• Problem statement:
Return the run of lines below that opens with the line containing "ATOM 219 N N" and closes with the line containing "ATOM 274 N N", keeping each one exact.

• Input data:
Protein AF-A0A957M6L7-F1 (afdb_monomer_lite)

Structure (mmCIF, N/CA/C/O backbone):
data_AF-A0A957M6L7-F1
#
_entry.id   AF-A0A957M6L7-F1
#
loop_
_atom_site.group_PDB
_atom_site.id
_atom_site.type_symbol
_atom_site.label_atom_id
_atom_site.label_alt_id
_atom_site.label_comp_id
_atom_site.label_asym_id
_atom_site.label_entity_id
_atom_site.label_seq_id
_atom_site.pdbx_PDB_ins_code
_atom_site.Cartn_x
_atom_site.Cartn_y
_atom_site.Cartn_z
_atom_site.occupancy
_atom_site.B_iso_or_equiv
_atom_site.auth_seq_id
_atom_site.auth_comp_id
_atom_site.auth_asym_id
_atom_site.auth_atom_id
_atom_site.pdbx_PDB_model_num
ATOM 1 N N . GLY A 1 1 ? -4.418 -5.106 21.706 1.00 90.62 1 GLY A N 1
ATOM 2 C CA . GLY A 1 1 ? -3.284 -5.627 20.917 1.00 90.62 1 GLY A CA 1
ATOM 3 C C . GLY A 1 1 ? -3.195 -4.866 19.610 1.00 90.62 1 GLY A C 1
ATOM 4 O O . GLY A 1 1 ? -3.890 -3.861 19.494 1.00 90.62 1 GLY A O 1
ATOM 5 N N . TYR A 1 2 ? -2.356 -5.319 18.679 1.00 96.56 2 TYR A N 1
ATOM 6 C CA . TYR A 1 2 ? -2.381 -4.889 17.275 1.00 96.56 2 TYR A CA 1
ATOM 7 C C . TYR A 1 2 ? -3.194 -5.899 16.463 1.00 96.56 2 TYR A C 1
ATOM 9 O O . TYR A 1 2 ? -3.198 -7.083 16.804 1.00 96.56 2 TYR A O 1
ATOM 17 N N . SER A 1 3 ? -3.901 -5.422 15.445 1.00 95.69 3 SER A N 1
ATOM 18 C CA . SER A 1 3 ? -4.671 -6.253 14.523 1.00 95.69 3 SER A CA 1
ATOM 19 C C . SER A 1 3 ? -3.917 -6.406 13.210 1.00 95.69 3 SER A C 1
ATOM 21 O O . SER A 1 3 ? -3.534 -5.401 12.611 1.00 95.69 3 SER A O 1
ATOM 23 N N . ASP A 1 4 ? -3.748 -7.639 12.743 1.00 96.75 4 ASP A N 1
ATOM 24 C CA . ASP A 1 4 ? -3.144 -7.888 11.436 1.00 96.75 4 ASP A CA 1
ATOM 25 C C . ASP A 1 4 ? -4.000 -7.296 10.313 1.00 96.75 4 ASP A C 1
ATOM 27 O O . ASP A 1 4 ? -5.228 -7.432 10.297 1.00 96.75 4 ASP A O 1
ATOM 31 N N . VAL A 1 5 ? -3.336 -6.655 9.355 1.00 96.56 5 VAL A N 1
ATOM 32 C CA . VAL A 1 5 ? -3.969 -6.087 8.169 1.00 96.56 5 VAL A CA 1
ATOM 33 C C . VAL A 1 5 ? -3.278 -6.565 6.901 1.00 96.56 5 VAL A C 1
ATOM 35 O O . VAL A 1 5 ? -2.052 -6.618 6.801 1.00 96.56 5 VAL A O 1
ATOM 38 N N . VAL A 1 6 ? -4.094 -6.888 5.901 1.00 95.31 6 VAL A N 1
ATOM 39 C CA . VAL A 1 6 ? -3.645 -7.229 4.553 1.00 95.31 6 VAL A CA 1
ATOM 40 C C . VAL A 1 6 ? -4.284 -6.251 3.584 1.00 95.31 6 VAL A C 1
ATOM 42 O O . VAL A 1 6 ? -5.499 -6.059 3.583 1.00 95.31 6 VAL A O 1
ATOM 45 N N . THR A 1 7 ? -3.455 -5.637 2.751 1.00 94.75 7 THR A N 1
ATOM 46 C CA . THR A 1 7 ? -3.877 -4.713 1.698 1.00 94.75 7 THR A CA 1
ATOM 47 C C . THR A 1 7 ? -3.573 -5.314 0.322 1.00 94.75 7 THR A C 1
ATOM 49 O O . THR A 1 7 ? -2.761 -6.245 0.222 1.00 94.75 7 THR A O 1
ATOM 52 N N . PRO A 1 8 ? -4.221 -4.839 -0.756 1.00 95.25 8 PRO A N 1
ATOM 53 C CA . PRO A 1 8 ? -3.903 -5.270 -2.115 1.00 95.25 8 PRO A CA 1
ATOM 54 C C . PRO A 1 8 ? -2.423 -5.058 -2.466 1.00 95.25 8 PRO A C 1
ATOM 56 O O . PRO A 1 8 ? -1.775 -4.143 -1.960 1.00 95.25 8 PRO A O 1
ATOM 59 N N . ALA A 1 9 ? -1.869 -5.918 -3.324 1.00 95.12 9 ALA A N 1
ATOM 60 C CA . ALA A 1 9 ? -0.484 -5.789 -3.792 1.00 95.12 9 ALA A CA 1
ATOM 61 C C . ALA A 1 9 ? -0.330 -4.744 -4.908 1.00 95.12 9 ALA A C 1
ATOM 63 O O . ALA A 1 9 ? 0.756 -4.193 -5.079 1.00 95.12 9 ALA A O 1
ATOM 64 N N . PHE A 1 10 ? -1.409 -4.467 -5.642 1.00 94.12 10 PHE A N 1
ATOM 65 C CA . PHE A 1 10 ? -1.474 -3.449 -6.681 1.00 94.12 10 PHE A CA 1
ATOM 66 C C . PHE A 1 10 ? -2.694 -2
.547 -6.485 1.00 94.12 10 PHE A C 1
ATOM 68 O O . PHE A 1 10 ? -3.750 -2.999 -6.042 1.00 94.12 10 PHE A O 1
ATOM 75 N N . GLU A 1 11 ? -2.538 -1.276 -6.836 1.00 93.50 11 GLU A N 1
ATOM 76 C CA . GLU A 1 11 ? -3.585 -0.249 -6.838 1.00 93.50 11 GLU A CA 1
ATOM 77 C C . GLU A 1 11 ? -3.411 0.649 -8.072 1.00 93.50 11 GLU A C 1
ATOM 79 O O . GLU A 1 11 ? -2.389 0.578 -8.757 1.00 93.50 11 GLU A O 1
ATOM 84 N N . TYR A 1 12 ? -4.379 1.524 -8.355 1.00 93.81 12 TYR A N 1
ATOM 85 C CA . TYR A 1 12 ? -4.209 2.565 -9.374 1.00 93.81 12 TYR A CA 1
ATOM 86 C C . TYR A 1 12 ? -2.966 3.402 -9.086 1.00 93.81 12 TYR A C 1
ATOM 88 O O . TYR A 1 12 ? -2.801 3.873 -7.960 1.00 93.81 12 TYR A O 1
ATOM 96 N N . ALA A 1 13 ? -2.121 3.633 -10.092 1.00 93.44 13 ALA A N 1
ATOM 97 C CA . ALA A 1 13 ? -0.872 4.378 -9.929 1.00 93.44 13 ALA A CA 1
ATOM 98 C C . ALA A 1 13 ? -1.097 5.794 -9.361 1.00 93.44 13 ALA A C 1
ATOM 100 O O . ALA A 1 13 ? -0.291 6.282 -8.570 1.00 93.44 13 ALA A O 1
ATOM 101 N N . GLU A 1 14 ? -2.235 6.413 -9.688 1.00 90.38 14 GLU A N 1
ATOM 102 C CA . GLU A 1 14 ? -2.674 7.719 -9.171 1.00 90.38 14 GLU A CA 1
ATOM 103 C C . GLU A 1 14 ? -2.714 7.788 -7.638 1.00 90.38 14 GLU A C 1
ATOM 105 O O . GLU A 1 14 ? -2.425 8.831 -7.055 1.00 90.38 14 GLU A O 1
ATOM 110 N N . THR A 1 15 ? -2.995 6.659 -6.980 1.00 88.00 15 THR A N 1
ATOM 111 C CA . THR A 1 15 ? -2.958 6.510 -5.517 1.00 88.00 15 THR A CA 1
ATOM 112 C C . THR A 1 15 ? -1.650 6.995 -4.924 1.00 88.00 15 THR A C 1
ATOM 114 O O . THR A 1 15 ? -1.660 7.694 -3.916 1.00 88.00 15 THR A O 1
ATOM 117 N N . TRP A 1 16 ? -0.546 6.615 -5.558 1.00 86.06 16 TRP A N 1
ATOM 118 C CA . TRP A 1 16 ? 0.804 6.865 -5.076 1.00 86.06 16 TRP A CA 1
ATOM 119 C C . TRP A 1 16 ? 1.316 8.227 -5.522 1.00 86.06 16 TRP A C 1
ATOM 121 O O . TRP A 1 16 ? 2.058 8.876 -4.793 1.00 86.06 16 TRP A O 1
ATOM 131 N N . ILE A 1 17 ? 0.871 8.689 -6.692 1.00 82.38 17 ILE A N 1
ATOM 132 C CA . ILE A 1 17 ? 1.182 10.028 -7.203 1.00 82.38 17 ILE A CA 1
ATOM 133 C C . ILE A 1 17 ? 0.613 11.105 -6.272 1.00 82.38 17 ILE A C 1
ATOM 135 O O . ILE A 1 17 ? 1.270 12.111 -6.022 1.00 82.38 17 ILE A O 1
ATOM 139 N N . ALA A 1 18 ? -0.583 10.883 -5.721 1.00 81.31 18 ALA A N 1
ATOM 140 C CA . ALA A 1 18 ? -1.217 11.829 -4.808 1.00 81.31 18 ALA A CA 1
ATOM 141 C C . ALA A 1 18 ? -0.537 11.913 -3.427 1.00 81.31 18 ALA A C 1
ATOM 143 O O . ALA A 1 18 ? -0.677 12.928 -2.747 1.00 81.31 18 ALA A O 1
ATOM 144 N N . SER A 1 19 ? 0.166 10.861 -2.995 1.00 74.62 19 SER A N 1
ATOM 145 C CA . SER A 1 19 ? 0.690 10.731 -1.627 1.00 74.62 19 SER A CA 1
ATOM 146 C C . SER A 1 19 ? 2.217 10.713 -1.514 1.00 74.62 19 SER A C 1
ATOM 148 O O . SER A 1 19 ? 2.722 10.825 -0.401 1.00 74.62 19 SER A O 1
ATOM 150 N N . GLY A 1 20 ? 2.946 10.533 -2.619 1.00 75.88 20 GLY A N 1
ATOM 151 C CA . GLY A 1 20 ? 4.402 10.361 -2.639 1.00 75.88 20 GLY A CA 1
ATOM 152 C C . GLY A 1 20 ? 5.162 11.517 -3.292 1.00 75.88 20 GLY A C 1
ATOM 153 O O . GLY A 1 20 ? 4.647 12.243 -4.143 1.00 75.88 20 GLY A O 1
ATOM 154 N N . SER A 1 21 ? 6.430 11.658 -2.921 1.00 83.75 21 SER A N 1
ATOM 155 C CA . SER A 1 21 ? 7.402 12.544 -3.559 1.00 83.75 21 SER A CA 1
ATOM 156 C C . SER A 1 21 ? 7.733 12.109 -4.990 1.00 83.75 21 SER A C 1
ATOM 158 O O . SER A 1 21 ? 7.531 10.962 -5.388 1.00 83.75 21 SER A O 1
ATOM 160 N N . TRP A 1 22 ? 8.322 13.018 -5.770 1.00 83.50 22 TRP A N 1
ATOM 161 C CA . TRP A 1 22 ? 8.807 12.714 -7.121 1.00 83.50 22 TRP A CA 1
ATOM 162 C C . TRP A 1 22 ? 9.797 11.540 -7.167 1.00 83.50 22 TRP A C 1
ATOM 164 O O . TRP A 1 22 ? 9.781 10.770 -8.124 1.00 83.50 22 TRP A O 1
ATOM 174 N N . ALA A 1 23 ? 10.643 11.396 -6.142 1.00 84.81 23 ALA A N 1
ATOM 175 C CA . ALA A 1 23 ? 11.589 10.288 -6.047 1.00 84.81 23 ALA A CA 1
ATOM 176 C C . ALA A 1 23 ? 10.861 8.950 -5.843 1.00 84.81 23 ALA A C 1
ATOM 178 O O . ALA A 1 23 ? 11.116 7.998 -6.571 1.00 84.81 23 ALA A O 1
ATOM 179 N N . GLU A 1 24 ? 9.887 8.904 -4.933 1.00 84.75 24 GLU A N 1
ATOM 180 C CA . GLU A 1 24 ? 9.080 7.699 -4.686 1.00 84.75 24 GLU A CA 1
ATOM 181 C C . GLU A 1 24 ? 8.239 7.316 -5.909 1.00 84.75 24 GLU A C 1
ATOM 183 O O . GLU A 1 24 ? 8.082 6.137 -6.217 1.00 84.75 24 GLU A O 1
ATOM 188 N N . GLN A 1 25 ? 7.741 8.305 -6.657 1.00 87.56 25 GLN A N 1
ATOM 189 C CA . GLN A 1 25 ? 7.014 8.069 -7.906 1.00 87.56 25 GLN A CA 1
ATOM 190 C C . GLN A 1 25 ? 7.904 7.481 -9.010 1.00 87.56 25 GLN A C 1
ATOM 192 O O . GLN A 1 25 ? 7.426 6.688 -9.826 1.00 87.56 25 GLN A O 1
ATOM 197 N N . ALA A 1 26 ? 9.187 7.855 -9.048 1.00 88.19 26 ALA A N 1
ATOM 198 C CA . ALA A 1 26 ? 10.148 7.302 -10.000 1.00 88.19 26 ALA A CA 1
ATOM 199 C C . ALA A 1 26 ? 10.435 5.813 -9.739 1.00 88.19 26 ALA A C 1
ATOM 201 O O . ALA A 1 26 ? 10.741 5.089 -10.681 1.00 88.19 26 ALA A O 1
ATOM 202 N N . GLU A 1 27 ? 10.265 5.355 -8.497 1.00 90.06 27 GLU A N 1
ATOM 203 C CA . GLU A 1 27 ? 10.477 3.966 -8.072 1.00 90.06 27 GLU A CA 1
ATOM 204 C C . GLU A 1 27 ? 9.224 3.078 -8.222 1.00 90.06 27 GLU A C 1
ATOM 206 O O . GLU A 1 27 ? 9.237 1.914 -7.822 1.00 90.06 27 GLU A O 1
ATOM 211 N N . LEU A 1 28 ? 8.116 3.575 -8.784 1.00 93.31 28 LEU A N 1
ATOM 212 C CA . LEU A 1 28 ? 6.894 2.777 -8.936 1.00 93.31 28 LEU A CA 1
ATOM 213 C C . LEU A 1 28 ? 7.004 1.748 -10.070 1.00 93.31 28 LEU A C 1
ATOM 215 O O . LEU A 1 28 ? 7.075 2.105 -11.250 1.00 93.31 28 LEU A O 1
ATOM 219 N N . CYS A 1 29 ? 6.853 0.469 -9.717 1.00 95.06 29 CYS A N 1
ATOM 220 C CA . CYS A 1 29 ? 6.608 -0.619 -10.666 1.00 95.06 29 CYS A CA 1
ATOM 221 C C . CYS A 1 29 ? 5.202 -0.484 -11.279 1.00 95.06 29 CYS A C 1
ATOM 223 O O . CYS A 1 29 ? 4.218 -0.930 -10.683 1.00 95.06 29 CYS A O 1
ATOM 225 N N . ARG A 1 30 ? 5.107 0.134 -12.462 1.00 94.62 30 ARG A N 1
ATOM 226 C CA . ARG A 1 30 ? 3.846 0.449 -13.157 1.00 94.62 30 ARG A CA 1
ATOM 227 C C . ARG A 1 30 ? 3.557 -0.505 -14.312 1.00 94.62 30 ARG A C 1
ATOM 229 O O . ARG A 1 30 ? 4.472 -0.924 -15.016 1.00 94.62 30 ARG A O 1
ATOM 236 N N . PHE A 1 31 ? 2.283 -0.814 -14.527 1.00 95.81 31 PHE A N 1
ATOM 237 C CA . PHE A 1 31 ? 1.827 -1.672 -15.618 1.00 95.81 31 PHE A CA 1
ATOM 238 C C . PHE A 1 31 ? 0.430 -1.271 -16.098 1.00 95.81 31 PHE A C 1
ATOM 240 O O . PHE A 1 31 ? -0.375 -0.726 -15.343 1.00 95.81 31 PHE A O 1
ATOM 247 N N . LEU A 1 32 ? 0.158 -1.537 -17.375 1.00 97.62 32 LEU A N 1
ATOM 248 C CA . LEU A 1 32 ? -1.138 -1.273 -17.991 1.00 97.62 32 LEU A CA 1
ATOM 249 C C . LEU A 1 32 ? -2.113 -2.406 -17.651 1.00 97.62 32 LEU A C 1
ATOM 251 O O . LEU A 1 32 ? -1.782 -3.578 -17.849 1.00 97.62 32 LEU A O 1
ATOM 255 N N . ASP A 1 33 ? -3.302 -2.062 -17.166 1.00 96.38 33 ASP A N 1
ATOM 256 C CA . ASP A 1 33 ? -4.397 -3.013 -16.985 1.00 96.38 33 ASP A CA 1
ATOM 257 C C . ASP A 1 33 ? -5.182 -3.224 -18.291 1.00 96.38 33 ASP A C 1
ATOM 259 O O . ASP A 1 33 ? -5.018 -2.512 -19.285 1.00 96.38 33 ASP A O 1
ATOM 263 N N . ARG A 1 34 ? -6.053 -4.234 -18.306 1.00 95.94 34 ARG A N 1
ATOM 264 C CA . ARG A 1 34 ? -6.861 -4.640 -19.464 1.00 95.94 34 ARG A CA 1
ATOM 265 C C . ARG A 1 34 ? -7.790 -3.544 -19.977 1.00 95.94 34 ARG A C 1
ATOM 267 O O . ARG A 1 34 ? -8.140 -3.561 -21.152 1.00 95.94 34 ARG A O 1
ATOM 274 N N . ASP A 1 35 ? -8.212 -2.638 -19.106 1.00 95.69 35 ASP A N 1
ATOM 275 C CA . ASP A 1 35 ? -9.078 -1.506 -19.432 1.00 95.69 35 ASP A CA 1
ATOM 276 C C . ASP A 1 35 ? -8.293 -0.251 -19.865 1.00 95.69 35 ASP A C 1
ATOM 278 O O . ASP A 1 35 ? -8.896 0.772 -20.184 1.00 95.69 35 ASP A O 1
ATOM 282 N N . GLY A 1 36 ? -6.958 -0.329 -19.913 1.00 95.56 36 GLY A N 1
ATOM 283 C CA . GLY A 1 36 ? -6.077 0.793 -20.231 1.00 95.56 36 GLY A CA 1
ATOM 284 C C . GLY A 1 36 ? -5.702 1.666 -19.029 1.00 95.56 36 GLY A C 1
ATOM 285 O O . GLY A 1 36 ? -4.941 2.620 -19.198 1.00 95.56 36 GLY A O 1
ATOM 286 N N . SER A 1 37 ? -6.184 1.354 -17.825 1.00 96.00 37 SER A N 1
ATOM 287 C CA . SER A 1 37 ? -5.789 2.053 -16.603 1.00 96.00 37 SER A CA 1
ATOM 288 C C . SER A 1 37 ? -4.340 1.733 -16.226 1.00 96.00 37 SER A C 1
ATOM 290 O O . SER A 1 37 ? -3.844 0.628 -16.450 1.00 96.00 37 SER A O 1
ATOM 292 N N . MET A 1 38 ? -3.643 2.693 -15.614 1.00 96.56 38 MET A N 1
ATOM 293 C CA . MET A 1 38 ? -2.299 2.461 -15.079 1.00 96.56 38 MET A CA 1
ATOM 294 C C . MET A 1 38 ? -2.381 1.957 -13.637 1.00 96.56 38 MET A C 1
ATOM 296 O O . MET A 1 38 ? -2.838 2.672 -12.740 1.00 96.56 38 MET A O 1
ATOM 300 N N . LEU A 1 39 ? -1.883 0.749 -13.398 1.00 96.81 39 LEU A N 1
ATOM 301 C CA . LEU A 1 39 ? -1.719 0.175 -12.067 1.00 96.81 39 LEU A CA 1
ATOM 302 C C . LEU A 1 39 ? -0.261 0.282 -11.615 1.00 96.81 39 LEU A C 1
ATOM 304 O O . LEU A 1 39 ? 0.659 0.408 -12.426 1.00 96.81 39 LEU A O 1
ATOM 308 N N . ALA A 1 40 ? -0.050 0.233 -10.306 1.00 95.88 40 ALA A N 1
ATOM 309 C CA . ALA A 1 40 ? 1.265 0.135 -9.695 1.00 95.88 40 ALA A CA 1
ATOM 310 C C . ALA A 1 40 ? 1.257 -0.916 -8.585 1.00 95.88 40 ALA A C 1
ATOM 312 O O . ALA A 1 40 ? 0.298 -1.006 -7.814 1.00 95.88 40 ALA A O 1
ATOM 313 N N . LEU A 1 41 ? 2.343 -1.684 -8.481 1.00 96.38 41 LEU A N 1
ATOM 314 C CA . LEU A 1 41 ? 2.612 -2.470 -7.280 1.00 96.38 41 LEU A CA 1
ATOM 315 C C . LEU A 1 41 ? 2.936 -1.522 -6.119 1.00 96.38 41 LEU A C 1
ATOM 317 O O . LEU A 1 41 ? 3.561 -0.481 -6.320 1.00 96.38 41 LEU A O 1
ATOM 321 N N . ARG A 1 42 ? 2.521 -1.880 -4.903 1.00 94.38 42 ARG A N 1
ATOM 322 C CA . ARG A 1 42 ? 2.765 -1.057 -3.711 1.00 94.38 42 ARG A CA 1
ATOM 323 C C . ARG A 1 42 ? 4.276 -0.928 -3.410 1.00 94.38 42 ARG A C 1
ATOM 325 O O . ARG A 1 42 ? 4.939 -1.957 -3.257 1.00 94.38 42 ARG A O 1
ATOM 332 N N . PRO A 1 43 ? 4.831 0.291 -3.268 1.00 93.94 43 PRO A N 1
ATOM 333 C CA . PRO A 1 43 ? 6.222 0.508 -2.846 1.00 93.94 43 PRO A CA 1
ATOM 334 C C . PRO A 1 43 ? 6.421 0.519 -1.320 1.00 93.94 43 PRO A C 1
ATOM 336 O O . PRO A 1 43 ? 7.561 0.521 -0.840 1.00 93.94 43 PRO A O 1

• Solution to the problem:
ATOM 219 N N . CYS A 1 29 ? 6.853 0.469 -9.717 1.00 95.06 29 CYS A N 1
ATOM 220 C CA . CYS A 1 29 ? 6.608 -0.619 -10.666 1.00 95.06 29 CYS A CA 1
ATOM 221 C C . CYS A 1 29 ? 5.202 -0.484 -11.279 1.00 95.06 29 CYS A C 1
ATOM 223 O O . CYS A 1 29 ? 4.218 -0.930 -10.683 1.00 95.06 29 CYS A O 1
ATOM 225 N N . ARG A 1 30 ? 5.107 0.134 -12.462 1.00 94.62 30 ARG A N 1
ATOM 226 C CA . ARG A 1 30 ? 3.846 0.449 -13.157 1.00 94.62 30 ARG A CA 1
ATOM 227 C C . ARG A 1 30 ? 3.557 -0.505 -14.312 1.00 94.62 30 ARG A C 1
ATOM 229 O O . ARG A 1 30 ? 4.472 -0.924 -15.016 1.00 94.62 30 ARG A O 1
ATOM 236 N N . PHE A 1 31 ? 2.283 -0.814 -14.527 1.00 95.81 31 PHE A N 1
ATOM 237 C CA . PHE A 1 31 ? 1.827 -1.672 -15.618 1.00 95.81 31 PHE A CA 1
ATOM 238 C C . PHE A 1 31 ? 0.430 -1.271 -16.098 1.00 95.81 31 PHE A C 1
ATOM 240 O O . PHE A 1 31 ? -0.375 -0.726 -15.343 1.00 95.81 31 PHE A O 1
ATOM 247 N N . LEU A 1 32 ? 0.158 -1.537 -17.375 1.00 97.62 32 LEU A N 1
ATOM 248 C CA . LEU A 1 32 ? -1.138 -1.273 -17.991 1.00 97.62 32 LEU A CA 1
ATOM 249 C C . LEU A 1 32 ? -2.113 -2.406 -17.651 1.00 97.62 32 LEU A C 1
ATOM 251 O O . LEU A 1 32 ? -1.782 -3.578 -17.849 1.00 97.62 32 LEU A O 1
ATOM 255 N N . ASP A 1 33 ? -3.302 -2.062 -17.166 1.00 96.38 33 ASP A N 1
ATOM 256 C CA . ASP A 1 33 ? -4.397 -3.013 -16.985 1.00 96.38 33 ASP A CA 1
ATOM 257 C C . ASP A 1 33 ? -5.182 -3.224 -18.291 1.00 96.38 33 ASP A C 1
ATOM 259 O O . ASP A 1 33 ? -5.018 -2.512 -19.285 1.00 96.38 33 ASP A O 1
ATOM 263 N N . ARG A 1 34 ? -6.053 -4.234 -18.306 1.00 95.94 34 ARG A N 1
ATOM 264 C CA . ARG A 1 34 ? -6.861 -4.640 -19.464 1.00 95.94 34 ARG A CA 1
ATOM 265 C C . ARG A 1 34 ? -7.790 -3.544 -19.977 1.00 95.94 34 ARG A C 1
ATOM 267 O O . ARG A 1 34 ? -8.140 -3.561 -21.152 1.00 95.94 34 ARG A O 1
ATOM 274 N N . ASP A 1 35 ? -8.212 -2.638 -19.106 1.00 95.69 35 ASP A N 1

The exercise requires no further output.